[Extracted data entries]
# # # # #

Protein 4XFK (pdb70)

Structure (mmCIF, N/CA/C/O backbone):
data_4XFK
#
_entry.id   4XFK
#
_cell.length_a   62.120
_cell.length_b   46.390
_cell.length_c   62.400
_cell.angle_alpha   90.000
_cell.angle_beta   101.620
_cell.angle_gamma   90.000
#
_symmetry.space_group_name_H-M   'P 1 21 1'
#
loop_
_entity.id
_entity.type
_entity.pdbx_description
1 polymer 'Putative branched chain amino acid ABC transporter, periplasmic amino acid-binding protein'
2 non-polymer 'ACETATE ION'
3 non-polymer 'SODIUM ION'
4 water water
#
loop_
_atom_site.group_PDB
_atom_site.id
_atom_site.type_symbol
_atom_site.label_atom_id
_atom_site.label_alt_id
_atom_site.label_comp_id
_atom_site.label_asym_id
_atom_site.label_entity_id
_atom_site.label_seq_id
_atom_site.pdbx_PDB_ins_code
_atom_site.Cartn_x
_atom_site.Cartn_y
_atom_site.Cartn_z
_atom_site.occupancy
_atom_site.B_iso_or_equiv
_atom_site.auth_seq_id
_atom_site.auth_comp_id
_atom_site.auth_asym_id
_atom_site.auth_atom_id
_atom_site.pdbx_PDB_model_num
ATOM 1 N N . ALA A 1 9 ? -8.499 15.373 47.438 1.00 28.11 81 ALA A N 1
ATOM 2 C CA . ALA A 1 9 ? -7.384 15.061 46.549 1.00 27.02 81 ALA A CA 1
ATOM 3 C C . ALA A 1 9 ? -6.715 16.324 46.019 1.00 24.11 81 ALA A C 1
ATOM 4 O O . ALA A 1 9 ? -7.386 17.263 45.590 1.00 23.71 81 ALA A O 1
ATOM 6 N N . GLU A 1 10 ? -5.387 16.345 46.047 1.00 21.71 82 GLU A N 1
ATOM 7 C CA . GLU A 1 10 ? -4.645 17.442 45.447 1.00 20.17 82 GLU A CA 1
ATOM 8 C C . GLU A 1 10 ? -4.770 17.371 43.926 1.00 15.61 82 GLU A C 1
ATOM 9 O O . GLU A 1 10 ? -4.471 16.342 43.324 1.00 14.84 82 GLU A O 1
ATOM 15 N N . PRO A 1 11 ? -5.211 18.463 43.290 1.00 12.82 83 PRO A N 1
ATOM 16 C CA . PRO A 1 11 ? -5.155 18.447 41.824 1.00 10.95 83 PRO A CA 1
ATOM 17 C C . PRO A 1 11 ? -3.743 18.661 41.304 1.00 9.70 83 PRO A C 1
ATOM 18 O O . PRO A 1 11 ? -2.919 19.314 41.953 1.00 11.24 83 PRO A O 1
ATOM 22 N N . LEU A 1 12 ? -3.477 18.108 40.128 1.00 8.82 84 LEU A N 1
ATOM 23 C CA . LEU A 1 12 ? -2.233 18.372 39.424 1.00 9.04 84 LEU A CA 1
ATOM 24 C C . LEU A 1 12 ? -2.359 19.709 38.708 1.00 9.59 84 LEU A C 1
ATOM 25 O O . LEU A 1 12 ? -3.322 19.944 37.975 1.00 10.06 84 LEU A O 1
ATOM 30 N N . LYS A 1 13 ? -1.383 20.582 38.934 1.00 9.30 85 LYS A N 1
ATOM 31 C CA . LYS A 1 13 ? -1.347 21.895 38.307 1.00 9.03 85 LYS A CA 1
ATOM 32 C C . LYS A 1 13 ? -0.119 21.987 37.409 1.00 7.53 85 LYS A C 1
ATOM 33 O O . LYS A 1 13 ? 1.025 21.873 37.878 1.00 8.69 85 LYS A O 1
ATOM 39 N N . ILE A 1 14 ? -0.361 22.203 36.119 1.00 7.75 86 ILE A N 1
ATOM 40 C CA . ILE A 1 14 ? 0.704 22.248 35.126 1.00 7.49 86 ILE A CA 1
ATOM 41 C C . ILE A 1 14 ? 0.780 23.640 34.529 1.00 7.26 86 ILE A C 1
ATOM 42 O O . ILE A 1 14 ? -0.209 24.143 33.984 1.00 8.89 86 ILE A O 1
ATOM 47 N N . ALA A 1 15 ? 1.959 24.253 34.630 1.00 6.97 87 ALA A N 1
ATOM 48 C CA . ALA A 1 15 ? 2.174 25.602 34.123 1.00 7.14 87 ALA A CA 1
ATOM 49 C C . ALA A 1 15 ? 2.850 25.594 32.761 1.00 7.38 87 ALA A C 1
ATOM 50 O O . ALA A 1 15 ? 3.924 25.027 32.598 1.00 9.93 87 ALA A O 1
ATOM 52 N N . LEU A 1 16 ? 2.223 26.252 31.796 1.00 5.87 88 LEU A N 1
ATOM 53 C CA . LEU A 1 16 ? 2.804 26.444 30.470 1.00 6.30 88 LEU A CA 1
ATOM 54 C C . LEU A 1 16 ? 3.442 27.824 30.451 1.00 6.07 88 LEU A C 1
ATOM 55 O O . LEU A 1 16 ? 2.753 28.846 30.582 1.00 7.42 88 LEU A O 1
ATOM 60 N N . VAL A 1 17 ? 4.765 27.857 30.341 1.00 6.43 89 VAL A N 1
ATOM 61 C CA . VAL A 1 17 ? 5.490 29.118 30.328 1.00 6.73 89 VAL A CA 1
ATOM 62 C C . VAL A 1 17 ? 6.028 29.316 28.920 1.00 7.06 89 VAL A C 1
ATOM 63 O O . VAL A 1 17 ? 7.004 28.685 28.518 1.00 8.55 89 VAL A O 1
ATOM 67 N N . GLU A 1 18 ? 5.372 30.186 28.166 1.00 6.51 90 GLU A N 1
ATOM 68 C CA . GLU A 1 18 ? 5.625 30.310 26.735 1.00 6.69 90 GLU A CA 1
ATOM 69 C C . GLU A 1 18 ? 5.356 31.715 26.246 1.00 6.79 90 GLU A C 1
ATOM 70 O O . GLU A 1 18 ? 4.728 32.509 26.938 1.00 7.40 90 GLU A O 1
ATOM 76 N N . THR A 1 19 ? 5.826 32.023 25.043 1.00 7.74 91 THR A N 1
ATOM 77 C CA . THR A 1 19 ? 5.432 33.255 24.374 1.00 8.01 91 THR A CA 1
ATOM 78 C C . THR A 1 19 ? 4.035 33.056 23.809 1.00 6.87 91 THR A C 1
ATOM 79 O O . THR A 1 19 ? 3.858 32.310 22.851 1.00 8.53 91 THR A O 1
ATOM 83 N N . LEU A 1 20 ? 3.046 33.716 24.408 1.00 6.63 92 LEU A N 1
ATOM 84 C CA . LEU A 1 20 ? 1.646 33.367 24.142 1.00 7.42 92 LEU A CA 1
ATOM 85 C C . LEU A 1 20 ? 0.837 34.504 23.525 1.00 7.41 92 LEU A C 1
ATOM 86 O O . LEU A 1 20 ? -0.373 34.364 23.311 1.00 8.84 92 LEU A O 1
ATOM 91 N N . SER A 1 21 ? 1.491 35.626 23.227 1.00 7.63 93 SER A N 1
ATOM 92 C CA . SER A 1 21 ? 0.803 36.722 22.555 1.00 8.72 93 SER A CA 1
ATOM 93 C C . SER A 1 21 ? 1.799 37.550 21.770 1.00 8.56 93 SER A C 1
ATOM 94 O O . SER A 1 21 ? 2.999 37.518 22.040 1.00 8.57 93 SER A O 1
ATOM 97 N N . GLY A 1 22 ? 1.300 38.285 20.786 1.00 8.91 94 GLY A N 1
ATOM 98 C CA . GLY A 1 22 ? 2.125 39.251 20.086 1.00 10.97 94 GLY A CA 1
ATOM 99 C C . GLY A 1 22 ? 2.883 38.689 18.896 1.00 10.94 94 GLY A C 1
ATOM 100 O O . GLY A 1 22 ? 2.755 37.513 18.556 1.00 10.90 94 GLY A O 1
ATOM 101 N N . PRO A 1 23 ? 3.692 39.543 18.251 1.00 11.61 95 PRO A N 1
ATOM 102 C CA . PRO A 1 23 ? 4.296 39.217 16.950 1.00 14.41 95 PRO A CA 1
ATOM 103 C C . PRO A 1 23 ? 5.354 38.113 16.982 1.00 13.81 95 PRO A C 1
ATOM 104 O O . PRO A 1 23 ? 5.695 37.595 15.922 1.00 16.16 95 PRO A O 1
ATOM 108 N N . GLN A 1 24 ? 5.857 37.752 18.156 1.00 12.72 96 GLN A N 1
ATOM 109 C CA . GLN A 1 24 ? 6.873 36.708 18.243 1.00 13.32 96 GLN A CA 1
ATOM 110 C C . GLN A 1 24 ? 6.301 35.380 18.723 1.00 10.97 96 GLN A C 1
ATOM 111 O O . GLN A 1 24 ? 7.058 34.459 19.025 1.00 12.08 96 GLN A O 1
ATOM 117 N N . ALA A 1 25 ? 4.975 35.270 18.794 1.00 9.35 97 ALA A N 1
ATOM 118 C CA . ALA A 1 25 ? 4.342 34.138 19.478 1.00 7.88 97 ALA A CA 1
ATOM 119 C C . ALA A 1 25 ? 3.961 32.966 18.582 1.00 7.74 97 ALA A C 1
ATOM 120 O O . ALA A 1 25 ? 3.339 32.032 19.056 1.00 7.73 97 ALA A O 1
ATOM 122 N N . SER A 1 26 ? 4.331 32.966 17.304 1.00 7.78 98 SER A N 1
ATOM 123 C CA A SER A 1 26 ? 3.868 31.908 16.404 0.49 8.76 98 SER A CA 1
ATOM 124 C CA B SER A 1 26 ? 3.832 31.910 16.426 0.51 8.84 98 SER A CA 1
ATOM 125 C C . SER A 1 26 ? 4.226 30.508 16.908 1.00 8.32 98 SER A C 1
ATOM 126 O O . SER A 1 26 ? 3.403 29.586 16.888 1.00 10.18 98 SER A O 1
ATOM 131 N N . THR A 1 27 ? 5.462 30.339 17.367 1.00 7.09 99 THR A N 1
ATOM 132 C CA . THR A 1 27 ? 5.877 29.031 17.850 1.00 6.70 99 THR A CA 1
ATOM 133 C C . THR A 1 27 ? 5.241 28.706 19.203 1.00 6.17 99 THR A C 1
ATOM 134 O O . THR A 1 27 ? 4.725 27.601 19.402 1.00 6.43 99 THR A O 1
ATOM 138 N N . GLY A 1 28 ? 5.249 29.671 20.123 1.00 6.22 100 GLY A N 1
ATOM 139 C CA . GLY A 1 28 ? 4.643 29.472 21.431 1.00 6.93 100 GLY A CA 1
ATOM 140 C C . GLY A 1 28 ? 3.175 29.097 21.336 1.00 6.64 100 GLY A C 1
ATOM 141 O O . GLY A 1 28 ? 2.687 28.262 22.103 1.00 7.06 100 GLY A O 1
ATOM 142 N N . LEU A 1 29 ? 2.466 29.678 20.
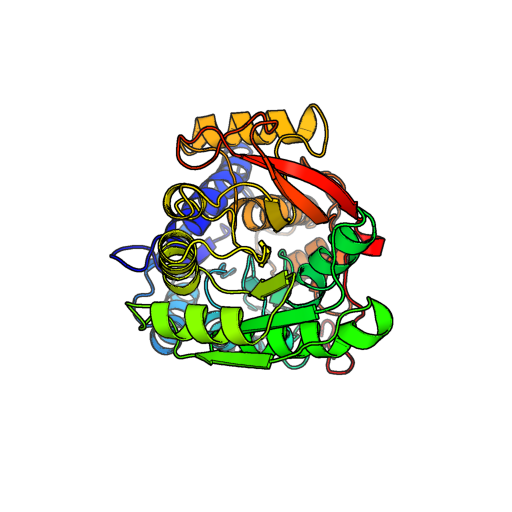370 1.00 6.23 101 LEU A N 1
ATOM 143 C CA . LEU A 1 29 ? 1.047 29.358 20.198 1.00 6.68 101 LEU A CA 1
ATOM 144 C C . LEU A 1 29 ? 0.820 27.940 19.677 1.00 6.47 101 LEU A C 1
ATOM 145 O O . LEU A 1 29 ? -0.228 27.341 19.930 1.00 6.93 101 LEU A O 1
ATOM 150 N N . LEU A 1 30 ? 1.789 27.394 18.942 1.00 5.45 102 LEU A N 1
ATOM 151 C CA . LEU A 1 30 ? 1.695 26.004 18.502 1.00 6.98 102 LEU A CA 1
ATOM 152 C C . LEU A 1 30 ? 1.985 25.061 19.676 1.00 6.55 102 LEU A C 1
ATOM 153 O O . LEU A 1 30 ? 1.351 24.009 19.788 1.00 6.95 102 LEU A O 1
ATOM 158 N N . TYR A 1 31 ? 2.909 25.443 20.564 1.00 6.11 103 TYR A N 1
ATOM 159 C CA . TYR A 1 31 ? 3.037 24.715 21.839 1.00 6.26 103 TYR A CA 1
ATOM 160 C C . TYR A 1 31 ? 1.717 24.742 22.600 1.00 5.71 103 TYR A C 1
ATOM 161 O O . TYR A 1 31 ? 1.278 23.714 23.112 1.00 6.53 103 TYR A O 1
ATOM 170 N N . ARG A 1 32 ? 1.084 25.907 22.676 1.00 5.44 104 ARG A N 1
ATOM 171 C CA . ARG A 1 32 ? -0.201 25.994 23.352 1.00 6.31 104 ARG A CA 1
ATOM 172 C C . ARG A 1 32 ? -1.222 25.052 22.728 1.00 5.91 104 ARG A C 1
ATOM 173 O O . ARG A 1 32 ? -1.904 24.327 23.436 1.00 6.23 104 ARG A O 1
ATOM 181 N N . ALA A 1 33 ? -1.323 25.055 21.403 1.00 6.07 105 ALA A N 1
ATOM 182 C CA . ALA A 1 33 ? -2.281 24.182 20.722 1.00 6.86 105 ALA A CA 1
ATOM 183 C C . ALA A 1 33 ? -2.028 22.711 21.067 1.00 7.42 105 ALA A C 1
ATOM 184 O O . ALA A 1 33 ? -2.961 21.965 21.362 1.00 7.00 105 ALA A O 1
ATOM 186 N N . ALA A 1 34 ? -0.758 22.298 21.045 1.00 6.67 106 ALA A N 1
ATOM 187 C CA . ALA A 1 34 ? -0.408 20.895 21.274 1.00 7.17 106 ALA A CA 1
ATOM 188 C C . ALA A 1 34 ? -0.630 20.491 22.734 1.00 6.81 106 ALA A C 1
ATOM 189 O O . ALA A 1 34 ? -1.129 19.397 23.026 1.00 6.94 106 ALA A O 1
ATOM 191 N N . VAL A 1 35 ? -0.264 21.380 23.653 1.00 6.28 107 VAL A N 1
ATOM 192 C CA . VAL A 1 35 ? -0.461 21.131 25.074 1.00 6.75 107 VAL A CA 1
ATOM 193 C C . VAL A 1 35 ? -1.954 21.065 25.419 1.00 7.69 107 VAL A C 1
ATOM 194 O O . VAL A 1 35 ? -2.399 20.150 26.122 1.00 7.57 107 VAL A O 1
ATOM 198 N N . LEU A 1 36 ? -2.737 22.009 24.911 1.00 7.16 108 LEU A N 1
ATOM 199 C CA . LEU A 1 36 ? -4.177 21.973 25.170 1.00 7.26 108 LEU A CA 1
ATOM 200 C C . LEU A 1 36 ? -4.798 20.743 24.518 1.00 7.72 108 LEU A C 1
ATOM 201 O O . LEU A 1 36 ? -5.709 20.140 25.069 1.00 8.68 108 LEU A O 1
ATOM 206 N N . TYR A 1 37 ? -4.301 20.359 23.345 1.00 7.41 109 TYR A N 1
ATOM 207 C CA . TYR A 1 37 ? -4.811 19.148 22.699 1.00 8.32 109 TYR A CA 1
ATOM 208 C C . TYR A 1 37 ? -4.598 17.913 23.581 1.00 7.39 109 TYR A C 1
ATOM 209 O O . TYR A 1 37 ? -5.545 17.180 23.873 1.00 8.14 109 TYR A O 1
ATOM 218 N N . GLN A 1 38 ? -3.360 17.669 24.002 1.00 7.12 110 GLN A N 1
ATOM 219 C CA . GLN A 1 38 ? -3.080 16.408 24.679 1.00 7.37 110 GLN A CA 1
ATOM 220 C C . GLN A 1 38 ? -3.482 16.399 26.151 1.00 7.33 110 GLN A C 1
ATOM 221 O O . GLN A 1 38 ? -4.008 15.396 26.649 1.00 8.10 110 GLN A O 1
ATOM 227 N N . LEU A 1 39 ? -3.253 17.499 26.864 1.00 7.11 111 LEU A N 1
ATOM 228 C CA . LEU A 1 39 ? -3.806 17.589 28.211 1.00 7.65 111 LEU A CA 1
ATOM 229 C C . LEU A 1 39 ? -5.334 17.576 28.147 1.00 7.81 111 LEU A C 1
ATOM 230 O O . LEU A 1 39 ? -5.996 17.087 29.063 1.00 8.24 111 LEU A O 1
ATOM 235 N N . GLY A 1 40 ? -5.896 18.081 27.050 1.00 7.68 112 GLY A N 1
ATOM 236 C CA . GLY A 1 40 ? -7.326 17.978 26.836 1.00 8.10 112 GLY A CA 1
ATOM 237 C C . GLY A 1 40 ? -7.777 16.532 26.760 1.00 8.75 112 GLY A C 1
ATOM 238 O O . GLY A 1 40 ? -8.817 16.184 27.323 1.00 9.14 112 GLY A O 1
ATOM 239 N N . LYS A 1 41 ? -7.009 15.676 26.085 1.00 8.86 113 LYS A N 1
ATOM 240 C CA . LYS A 1 41 ? -7.353 14.250 26.043 1.00 8.68 113 LYS A CA 1
ATOM 241 C C . LYS A 1 41 ? -7.301 13.632 27.439 1.00 8.70 113 LYS A C 1
ATOM 242 O O . LYS A 1 41 ? -8.160 12.834 27.811 1.00 9.53 113 LYS A O 1
ATOM 248 N N . ILE A 1 42 ? -6.271 13.974 28.206 1.00 7.60 114 ILE A N 1
ATOM 249 C CA . ILE A 1 42 ? -6.166 13.451 29.563 1.00 7.14 114 ILE A CA 1
ATOM 250 C C . ILE A 1 42 ? -7.357 13.921 30.394 1.00 6.56 114 ILE A C 1
ATOM 251 O O . ILE A 1 42 ? -7.958 13.137 31.130 1.00 7.92 114 ILE A O 1
ATOM 256 N N . ASN A 1 43 ? -7.714 15.194 30.275 1.00 7.56 115 ASN A N 1
ATOM 257 C CA . ASN A 1 43 ? -8.863 15.708 31.012 1.00 7.33 115 ASN A CA 1
ATOM 258 C C . ASN A 1 43 ? -10.198 15.091 30.584 1.00 7.38 115 ASN A C 1
ATOM 259 O O . ASN A 1 43 ? -11.057 14.834 31.435 1.00 7.78 115 ASN A O 1
ATOM 264 N N . GLU A 1 44 ? -10.358 14.804 29.291 1.00 7.77 116 GLU A N 1
ATOM 265 C CA . GLU A 1 44 ? -11.560 14.108 28.812 1.00 8.35 116 GLU A CA 1
ATOM 266 C C . GLU A 1 44 ? -11.693 12.743 29.475 1.00 8.24 116 GLU A C 1
ATOM 267 O O . GLU A 1 44 ? -12.801 12.250 29.683 1.00 8.46 116 GLU A O 1
ATOM 273 N N . ALA A 1 45 ? -10.551 12.150 29.814 1.00 7.56 117 ALA A N 1
ATOM 274 C CA . ALA A 1 45 ? -10.508 10.861 30.496 1.00 7.66 117 ALA A CA 1
ATOM 275 C C . ALA A 1 45 ? -10.701 10.958 32.016 1.00 9.31 117 ALA A C 1
ATOM 276 O O . ALA A 1 45 ? -10.901 9.942 32.680 1.00 12.79 117 ALA A O 1
ATOM 278 N N . GLY A 1 46 ? -10.666 12.170 32.560 1.00 8.33 118 GLY A N 1
ATOM 279 C CA . GLY A 1 46 ? -10.880 12.377 33.983 1.00 7.96 118 GLY A CA 1
ATOM 280 C C . GLY A 1 46 ? -9.759 13.109 34.698 1.00 7.97 118 GLY A C 1
ATOM 281 O O . GLY A 1 46 ? -9.881 13.404 35.888 1.00 9.13 118 GLY A O 1
ATOM 282 N N . GLY A 1 47 ? -8.674 13.419 33.991 1.00 7.75 119 GLY A N 1
ATOM 283 C CA . GLY A 1 47 ? -7.581 14.151 34.602 1.00 7.24 119 GLY A CA 1
ATOM 284 C C . GLY A 1 47 ? -6.598 13.257 35.334 1.00 7.78 119 GLY A C 1
ATOM 285 O O . GLY A 1 47 ? -6.164 12.237 34.813 1.00 7.91 119 GLY A O 1
ATOM 286 N N . PHE A 1 48 ? -6.239 13.650 36.549 1.00 7.42 120 PHE A N 1
ATOM 287 C CA . PHE A 1 48 ? -5.298 12.879 37.359 1.00 8.00 120 PHE A CA 1
ATOM 288 C C . PHE A 1 48 ? -5.678 12.994 38.831 1.00 8.27 120 PHE A C 1
ATOM 289 O O . PHE A 1 48 ? -6.049 14.074 39.288 1.00 8.74 120 PHE A O 1
ATOM 297 N N . ASN A 1 49 ? -5.598 11.883 39.565 1.00 9.20 121 ASN A N 1
ATOM 298 C CA . ASN A 1 49 ? -5.789 11.882 41.018 1.00 9.73 121 ASN A CA 1
ATOM 299 C C . ASN A 1 49 ? -7.218 12.253 41.408 1.00 10.31 121 ASN A C 1
ATOM 300 O O . ASN A 1 49 ? -7.469 12.744 42.505 1.00 12.26 121 ASN A O 1
ATOM 305 N N . GLY A 1 50 ? -8.157 12.006 40.500 1.00 8.83 122 GLY A N 1
ATOM 306 C CA . GLY A 1 50 ? -9.566 12.244 40.771 1.00 9.27 122 GLY A CA 1
ATOM 307 C C . GLY A 1 50 ? -10.041 13.666 40.528 1.00 8.11 122 GLY A C 1
ATOM 308 O O . GLY A 1 50 ? -11.166 14.012 40.893 1.00 9.14 122 GLY A O 1
ATOM 309 N N . GLU A 1 51 ? -9.196 14.489 39.907 1.00 8.69 123 GLU A N 1
ATOM 310 C CA . GLU A 1 51 ? -9.553 15.864 39.574 1.00 8.36 123 GLU A CA 1
ATOM 311 C C . GLU A 1 51 ? -9.056 16.191 38.179 1.00 8.10 123 GLU A C 1
ATOM 312 O O . GLU A 1 51 ? -8.086 15.600 37.704 1.00 8.67 123 GLU A O 1
ATOM 318 N N . LYS A 1 52 ? -9.694 17.150 37.527 1.00 7.76 124 LYS A N 1
ATOM 319 C CA . LYS A 1 52 ? -9.138 17.666 36.281 1.00 8.21 124 LYS A CA 1
ATOM 320 C C . LYS A 1 52 ? -7.724 18.191 36.523 1.00 7.79 124 LYS A C 1
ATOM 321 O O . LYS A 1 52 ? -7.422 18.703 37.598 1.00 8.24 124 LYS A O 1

# # # # #

Activity ▸ From the records above, transcribe without alteration every line from the one with "ATOM 237 C C" to the one with "ATOM 239 N N", inclusive.

Output of the task ▸
ATOM 237 C C . GLY A 1 40 ? -7.777 16.532 26.760 1.00 8.75 112 GLY A C 1
ATOM 238 O O . GLY A 1 40 ? -8.817 16.184 27.323 1.00 9.14 112 GLY A O 1
ATOM 239 N N . LYS A 1 41 ? -7.009 15.676 26.085 1.00 8.86 113 LYS A N 1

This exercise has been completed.